Where the service user is shocked or frightened by the severity of illness in those attending this was found to breakdown service user and carer trust very quickly. 

Support workers are recognised as providing a time-limited involvement, in most cases. In the HOPES research, there were many examples of support workers introducing homecare agency services, as a way of ensuring ongoing care.  In all instances, the introduction was achieved by staging the involvement of new services.  Where this was successful, support workers gradually reduced their own involvement over time.  For example:

“The first few times I went about an hour before so that I was already ensconced in a chair in [the service user’s] lounge having a cup of tea before the knock on the door. And then I started to turn up just as the carer had got in and things…you know, just sort of like weaning her off a little bit. And then once the carers…which again, I say it but it took weeks and weeks and weeks, you know, once the carers were there and were able to do the basic things like…and she would accept a hot meal or a microwaved meal and a cup of tea, that’s all we wanted.  Instead of then going once a week, I went every other week and then I went every three weeks, and sort of weaned myself away”

Exchanging information with new care workers appeared to be important, so that knowledge could be shared.  The HOPES research suggests that this was wide-ranging, from biographical information, nuanced knowledge of what care work might entail with the service user, and messages of moral support for when things may get heated:

“I printed out like a list of step by step, things to do with the carers.  And I’d give a life history, I’d give them about her personality and what to expect.  She can be a bit fiery, she might say things, don’t take it to heart, let it go over your head.  Don’t be scared by it either, because sometimes when people are firing things at you, you think I need to get out this situation, I’m making it worse.  But actually, she’s just venting off a little bit.  Just agree with her and don’t take it to heart.  She also sometimes used to accuse people of things, so the care companies beforehand used to send carers in twos and that really didn’t work at all, because the moment the two carers started to talk to one another she’d be “what the hell are you doing, my house, you’re here to see me, not to talk to one another”.  So again, it was that respect thing, “you’re here to see me, your attention should be on me”.  
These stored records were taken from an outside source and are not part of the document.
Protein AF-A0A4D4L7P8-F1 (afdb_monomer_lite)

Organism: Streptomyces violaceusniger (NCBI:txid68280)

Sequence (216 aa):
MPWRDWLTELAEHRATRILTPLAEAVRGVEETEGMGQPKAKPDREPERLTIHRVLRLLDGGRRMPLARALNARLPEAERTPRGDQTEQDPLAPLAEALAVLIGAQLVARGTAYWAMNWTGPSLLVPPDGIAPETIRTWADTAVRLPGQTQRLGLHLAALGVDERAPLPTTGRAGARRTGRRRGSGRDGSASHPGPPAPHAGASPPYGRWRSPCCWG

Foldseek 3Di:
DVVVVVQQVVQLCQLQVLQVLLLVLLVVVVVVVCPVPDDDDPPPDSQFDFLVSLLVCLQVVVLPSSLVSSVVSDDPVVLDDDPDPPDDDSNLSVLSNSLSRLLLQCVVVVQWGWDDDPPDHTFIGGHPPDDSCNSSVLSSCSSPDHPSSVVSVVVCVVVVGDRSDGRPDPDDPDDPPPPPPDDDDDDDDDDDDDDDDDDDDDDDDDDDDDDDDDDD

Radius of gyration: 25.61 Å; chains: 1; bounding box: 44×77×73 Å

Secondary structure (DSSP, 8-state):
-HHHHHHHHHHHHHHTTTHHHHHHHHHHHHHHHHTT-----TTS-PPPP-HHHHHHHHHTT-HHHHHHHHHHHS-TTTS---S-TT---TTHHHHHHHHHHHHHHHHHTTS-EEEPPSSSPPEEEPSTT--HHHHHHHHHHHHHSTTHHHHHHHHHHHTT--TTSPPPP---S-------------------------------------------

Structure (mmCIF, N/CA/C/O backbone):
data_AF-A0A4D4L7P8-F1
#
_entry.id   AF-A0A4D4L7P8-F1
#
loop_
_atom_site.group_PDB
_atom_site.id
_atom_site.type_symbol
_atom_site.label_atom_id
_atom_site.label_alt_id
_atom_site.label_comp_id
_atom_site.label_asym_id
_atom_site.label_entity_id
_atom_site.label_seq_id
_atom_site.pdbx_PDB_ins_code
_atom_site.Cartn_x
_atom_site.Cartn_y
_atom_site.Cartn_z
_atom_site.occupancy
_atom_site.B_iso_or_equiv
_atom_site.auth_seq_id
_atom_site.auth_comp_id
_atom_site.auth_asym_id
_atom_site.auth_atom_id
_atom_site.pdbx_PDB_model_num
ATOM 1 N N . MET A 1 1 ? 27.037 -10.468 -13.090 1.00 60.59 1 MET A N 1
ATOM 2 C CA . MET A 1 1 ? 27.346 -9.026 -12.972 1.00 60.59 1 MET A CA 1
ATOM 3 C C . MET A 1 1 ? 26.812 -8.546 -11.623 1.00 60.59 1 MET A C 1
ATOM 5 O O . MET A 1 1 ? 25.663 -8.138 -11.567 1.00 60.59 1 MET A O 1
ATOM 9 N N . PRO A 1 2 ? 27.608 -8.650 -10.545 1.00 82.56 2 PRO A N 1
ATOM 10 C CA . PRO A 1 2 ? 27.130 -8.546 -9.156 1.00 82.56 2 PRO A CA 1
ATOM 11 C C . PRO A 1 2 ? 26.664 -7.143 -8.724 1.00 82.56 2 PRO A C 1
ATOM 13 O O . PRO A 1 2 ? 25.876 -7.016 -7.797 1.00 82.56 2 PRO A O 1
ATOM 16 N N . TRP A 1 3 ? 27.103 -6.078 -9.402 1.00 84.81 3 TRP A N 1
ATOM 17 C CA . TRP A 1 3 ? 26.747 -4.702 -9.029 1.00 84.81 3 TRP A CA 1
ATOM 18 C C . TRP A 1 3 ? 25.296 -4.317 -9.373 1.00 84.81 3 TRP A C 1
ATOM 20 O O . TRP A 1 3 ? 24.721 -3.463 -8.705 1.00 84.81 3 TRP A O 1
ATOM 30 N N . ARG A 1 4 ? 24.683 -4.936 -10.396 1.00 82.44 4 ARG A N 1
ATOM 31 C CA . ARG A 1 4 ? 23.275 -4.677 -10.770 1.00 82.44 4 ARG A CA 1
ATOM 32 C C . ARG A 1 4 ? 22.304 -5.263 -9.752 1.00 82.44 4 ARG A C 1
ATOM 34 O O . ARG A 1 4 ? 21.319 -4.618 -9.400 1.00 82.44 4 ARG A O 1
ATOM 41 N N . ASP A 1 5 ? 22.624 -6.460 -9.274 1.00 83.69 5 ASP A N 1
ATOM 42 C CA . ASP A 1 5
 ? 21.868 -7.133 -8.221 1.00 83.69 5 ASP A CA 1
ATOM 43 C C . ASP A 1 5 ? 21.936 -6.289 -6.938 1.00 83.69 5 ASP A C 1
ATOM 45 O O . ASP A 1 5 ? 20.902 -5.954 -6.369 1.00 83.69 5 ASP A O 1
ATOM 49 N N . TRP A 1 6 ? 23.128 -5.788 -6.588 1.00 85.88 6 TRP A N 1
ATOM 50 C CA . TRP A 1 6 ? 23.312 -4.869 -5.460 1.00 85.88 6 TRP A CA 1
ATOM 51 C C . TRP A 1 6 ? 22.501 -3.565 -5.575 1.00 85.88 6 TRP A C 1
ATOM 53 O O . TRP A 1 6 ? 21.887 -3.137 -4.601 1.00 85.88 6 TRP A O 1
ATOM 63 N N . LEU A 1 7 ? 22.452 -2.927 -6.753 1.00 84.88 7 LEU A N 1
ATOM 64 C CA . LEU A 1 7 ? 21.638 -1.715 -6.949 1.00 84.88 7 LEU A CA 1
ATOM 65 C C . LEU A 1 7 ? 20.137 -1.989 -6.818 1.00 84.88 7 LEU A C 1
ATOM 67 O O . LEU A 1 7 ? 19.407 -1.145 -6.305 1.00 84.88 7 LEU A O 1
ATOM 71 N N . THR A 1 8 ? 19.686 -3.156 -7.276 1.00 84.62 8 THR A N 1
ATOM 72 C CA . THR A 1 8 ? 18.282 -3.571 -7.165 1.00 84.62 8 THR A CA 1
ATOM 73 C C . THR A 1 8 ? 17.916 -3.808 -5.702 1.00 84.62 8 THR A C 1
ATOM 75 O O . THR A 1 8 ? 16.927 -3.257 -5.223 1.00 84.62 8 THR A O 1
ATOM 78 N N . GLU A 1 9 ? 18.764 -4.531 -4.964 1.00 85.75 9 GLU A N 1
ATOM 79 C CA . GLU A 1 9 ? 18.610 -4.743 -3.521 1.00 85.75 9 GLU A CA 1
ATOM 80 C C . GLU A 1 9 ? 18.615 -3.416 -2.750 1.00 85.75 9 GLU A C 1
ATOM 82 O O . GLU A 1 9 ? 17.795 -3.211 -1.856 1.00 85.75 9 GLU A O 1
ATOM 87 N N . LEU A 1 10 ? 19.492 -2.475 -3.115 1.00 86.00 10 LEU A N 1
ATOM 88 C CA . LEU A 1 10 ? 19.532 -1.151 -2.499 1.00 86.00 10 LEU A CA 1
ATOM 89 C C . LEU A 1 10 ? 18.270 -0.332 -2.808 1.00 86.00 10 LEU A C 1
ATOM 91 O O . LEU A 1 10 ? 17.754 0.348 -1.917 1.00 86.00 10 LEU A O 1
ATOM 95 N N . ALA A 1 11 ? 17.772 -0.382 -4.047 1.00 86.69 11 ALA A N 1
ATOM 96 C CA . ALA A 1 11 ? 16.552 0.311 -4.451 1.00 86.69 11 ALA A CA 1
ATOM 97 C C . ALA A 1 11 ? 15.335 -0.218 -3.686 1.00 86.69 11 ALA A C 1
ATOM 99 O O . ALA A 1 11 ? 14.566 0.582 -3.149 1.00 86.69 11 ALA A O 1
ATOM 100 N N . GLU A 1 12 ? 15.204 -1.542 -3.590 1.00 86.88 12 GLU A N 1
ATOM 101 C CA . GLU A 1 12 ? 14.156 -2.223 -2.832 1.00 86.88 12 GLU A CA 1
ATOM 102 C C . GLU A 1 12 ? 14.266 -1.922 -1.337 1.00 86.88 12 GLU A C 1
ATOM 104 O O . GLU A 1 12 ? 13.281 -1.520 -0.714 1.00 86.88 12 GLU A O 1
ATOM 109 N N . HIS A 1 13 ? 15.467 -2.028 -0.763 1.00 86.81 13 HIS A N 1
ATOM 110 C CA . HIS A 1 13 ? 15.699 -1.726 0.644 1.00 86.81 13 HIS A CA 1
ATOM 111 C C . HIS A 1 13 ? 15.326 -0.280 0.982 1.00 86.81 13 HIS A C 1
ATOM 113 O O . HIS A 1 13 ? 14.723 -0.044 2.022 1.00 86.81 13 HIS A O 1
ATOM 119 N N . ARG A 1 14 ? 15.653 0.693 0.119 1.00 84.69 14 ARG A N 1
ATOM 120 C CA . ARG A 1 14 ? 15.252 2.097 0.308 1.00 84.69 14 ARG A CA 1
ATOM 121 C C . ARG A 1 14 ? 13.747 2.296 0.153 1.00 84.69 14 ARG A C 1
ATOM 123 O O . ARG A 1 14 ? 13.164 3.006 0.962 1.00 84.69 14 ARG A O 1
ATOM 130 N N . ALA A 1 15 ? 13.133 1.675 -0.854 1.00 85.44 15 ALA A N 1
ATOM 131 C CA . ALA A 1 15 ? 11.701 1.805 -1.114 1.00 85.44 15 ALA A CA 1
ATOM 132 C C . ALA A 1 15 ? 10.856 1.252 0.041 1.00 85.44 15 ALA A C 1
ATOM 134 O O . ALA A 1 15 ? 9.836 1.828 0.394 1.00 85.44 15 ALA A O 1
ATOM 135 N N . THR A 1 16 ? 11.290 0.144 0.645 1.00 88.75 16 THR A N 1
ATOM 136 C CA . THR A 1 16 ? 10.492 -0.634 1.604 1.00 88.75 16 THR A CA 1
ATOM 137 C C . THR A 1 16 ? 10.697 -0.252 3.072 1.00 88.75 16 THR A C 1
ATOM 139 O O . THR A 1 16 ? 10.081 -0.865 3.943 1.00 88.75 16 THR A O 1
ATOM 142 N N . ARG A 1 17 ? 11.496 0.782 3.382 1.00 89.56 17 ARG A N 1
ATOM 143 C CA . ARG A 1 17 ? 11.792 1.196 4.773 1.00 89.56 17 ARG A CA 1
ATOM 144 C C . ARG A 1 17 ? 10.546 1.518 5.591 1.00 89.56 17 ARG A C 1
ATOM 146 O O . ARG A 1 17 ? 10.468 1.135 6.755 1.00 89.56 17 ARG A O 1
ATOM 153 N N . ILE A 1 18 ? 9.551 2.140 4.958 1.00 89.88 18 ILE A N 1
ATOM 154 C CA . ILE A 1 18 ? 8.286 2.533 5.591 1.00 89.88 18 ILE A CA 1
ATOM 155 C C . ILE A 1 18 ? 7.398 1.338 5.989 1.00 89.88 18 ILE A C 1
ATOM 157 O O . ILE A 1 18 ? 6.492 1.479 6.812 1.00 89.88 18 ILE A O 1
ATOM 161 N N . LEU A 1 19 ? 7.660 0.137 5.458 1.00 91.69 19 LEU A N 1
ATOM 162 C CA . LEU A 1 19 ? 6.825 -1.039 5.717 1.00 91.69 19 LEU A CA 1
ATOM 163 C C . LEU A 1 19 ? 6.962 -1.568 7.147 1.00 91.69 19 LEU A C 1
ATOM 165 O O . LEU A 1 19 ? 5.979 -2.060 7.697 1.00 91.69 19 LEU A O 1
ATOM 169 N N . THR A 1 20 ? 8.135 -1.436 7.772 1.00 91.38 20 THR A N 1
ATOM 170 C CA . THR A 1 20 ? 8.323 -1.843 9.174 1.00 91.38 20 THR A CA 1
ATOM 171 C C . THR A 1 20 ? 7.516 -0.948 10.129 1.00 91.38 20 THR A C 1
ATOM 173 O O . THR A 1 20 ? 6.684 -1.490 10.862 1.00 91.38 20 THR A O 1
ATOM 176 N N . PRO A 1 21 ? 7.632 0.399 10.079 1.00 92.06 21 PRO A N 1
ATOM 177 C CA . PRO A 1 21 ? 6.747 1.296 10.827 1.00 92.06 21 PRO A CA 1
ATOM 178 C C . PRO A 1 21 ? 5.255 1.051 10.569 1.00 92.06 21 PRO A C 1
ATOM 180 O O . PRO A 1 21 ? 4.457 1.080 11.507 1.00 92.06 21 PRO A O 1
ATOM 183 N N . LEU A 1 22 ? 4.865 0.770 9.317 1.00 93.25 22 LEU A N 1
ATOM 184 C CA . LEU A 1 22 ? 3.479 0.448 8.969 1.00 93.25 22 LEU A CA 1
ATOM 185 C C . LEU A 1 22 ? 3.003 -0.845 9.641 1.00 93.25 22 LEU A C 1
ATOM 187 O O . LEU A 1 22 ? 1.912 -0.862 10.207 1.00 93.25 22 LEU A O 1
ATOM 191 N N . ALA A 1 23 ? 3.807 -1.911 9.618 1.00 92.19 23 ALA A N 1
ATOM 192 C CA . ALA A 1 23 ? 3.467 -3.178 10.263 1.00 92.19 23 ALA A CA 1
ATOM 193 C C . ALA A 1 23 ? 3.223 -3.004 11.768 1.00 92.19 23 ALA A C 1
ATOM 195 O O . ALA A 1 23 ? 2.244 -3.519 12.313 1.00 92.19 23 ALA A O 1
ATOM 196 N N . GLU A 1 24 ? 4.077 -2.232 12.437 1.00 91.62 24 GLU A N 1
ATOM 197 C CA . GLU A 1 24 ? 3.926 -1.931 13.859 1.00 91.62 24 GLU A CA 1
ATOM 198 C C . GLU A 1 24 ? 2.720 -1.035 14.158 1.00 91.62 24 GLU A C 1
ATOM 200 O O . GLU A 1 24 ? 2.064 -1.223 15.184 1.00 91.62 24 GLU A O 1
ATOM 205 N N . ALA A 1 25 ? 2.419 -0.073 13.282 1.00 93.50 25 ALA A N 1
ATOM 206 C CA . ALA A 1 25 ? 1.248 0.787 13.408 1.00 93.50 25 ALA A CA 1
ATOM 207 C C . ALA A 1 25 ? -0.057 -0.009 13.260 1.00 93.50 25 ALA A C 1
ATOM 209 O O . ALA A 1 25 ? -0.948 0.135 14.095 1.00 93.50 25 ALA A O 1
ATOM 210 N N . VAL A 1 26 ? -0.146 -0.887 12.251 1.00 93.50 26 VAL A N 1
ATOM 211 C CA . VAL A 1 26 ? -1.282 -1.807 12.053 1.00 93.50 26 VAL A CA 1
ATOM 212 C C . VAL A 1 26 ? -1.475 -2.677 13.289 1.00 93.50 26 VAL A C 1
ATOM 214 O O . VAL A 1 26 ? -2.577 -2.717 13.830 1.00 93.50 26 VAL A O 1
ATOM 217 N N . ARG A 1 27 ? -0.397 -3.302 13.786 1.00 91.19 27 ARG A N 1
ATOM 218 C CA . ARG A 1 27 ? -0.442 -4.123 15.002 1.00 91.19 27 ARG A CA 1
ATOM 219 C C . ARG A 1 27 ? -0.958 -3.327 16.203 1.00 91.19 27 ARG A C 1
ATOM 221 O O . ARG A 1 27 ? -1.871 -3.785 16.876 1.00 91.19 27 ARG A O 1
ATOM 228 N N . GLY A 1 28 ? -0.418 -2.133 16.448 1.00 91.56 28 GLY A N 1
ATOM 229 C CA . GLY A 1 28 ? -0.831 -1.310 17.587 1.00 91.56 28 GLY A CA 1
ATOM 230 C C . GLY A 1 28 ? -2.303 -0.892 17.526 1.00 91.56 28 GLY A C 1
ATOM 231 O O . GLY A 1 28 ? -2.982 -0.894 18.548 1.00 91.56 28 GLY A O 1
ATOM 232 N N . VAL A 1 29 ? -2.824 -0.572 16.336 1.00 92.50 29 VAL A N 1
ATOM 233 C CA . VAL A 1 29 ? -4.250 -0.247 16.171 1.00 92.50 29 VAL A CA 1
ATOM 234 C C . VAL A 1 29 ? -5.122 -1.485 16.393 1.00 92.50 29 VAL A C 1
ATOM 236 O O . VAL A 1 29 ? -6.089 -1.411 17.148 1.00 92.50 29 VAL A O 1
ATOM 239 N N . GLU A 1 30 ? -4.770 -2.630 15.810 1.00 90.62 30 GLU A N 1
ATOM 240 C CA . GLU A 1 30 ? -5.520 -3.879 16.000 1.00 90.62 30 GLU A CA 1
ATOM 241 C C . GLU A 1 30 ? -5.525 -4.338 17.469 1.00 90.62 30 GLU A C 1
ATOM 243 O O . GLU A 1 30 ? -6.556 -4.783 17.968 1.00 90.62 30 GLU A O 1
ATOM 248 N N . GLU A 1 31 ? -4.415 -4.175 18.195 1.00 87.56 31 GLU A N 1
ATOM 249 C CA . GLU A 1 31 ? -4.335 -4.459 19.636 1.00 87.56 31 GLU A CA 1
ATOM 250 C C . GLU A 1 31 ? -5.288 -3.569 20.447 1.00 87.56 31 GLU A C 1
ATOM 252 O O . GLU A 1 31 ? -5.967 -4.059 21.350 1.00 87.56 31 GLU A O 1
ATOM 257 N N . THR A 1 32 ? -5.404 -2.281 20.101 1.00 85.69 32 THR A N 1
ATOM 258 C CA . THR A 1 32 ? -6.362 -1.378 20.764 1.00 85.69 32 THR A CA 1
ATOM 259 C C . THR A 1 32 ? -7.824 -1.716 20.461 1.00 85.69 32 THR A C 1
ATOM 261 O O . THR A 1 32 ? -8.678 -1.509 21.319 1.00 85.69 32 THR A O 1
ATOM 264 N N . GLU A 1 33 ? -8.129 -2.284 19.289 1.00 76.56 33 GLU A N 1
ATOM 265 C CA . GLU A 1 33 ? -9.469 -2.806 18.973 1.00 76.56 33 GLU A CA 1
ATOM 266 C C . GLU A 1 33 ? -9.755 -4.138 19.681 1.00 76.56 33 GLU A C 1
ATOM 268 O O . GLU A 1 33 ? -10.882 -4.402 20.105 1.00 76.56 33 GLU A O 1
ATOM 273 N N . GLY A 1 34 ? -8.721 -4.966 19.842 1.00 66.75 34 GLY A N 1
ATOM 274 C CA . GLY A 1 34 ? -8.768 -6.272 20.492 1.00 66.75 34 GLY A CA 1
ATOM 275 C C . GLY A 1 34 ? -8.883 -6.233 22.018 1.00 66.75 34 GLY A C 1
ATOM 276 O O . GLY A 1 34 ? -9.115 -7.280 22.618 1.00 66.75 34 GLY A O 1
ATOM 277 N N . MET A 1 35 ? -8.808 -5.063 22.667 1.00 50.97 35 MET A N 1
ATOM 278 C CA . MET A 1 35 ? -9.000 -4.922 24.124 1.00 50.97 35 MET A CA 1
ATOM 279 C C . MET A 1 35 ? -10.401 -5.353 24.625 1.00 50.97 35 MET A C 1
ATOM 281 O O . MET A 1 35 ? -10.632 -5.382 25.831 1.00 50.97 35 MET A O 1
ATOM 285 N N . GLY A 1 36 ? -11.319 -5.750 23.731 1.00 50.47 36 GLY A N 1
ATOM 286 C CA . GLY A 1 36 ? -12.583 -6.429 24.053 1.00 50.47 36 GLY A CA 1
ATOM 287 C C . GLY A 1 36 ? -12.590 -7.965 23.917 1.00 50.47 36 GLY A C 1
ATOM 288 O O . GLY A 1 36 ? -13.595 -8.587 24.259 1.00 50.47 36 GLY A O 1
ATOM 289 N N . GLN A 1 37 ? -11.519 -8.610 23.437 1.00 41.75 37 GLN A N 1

It may also be helpful for support workers to make suggestions about how best to match the characteristics of carers to the older person’s preferences e.g. the care worker who may be most likely to be able to provide continuity of care or sending an older carer if the individual prefers.

Not all service users can remain in their own home, and ultimately transfers of residence to a care home is common amongst older people with dementia and mental health needs. In the HOPES research, this was not often seen as “defeat”.  Often support worker intervention delayed entry to a care home, or provided a better quality of life for the time they remained at home.  Also, it appeared that support workers were important in easing the transition from home to residential care, such as in this example:

“So we managed to get her to agree to care and then she decided she wanted to go for a little trip down to see her brother. So her niece took her down. She went to look at a care home down there and then she came back and talked about it. So we, sort of, talked about it, how she liked being down there because she had more people down there to see. But she eventually decided to go into care. But it was just the thought of packing up, so her niece came and spent a week with her, helping her pack up. So we did a lot of work with her, for her to then go into care unfortunately. But she would never have accepted doing that prior to having me going in as well. Because she wasn’t keen on the idea of services going in.”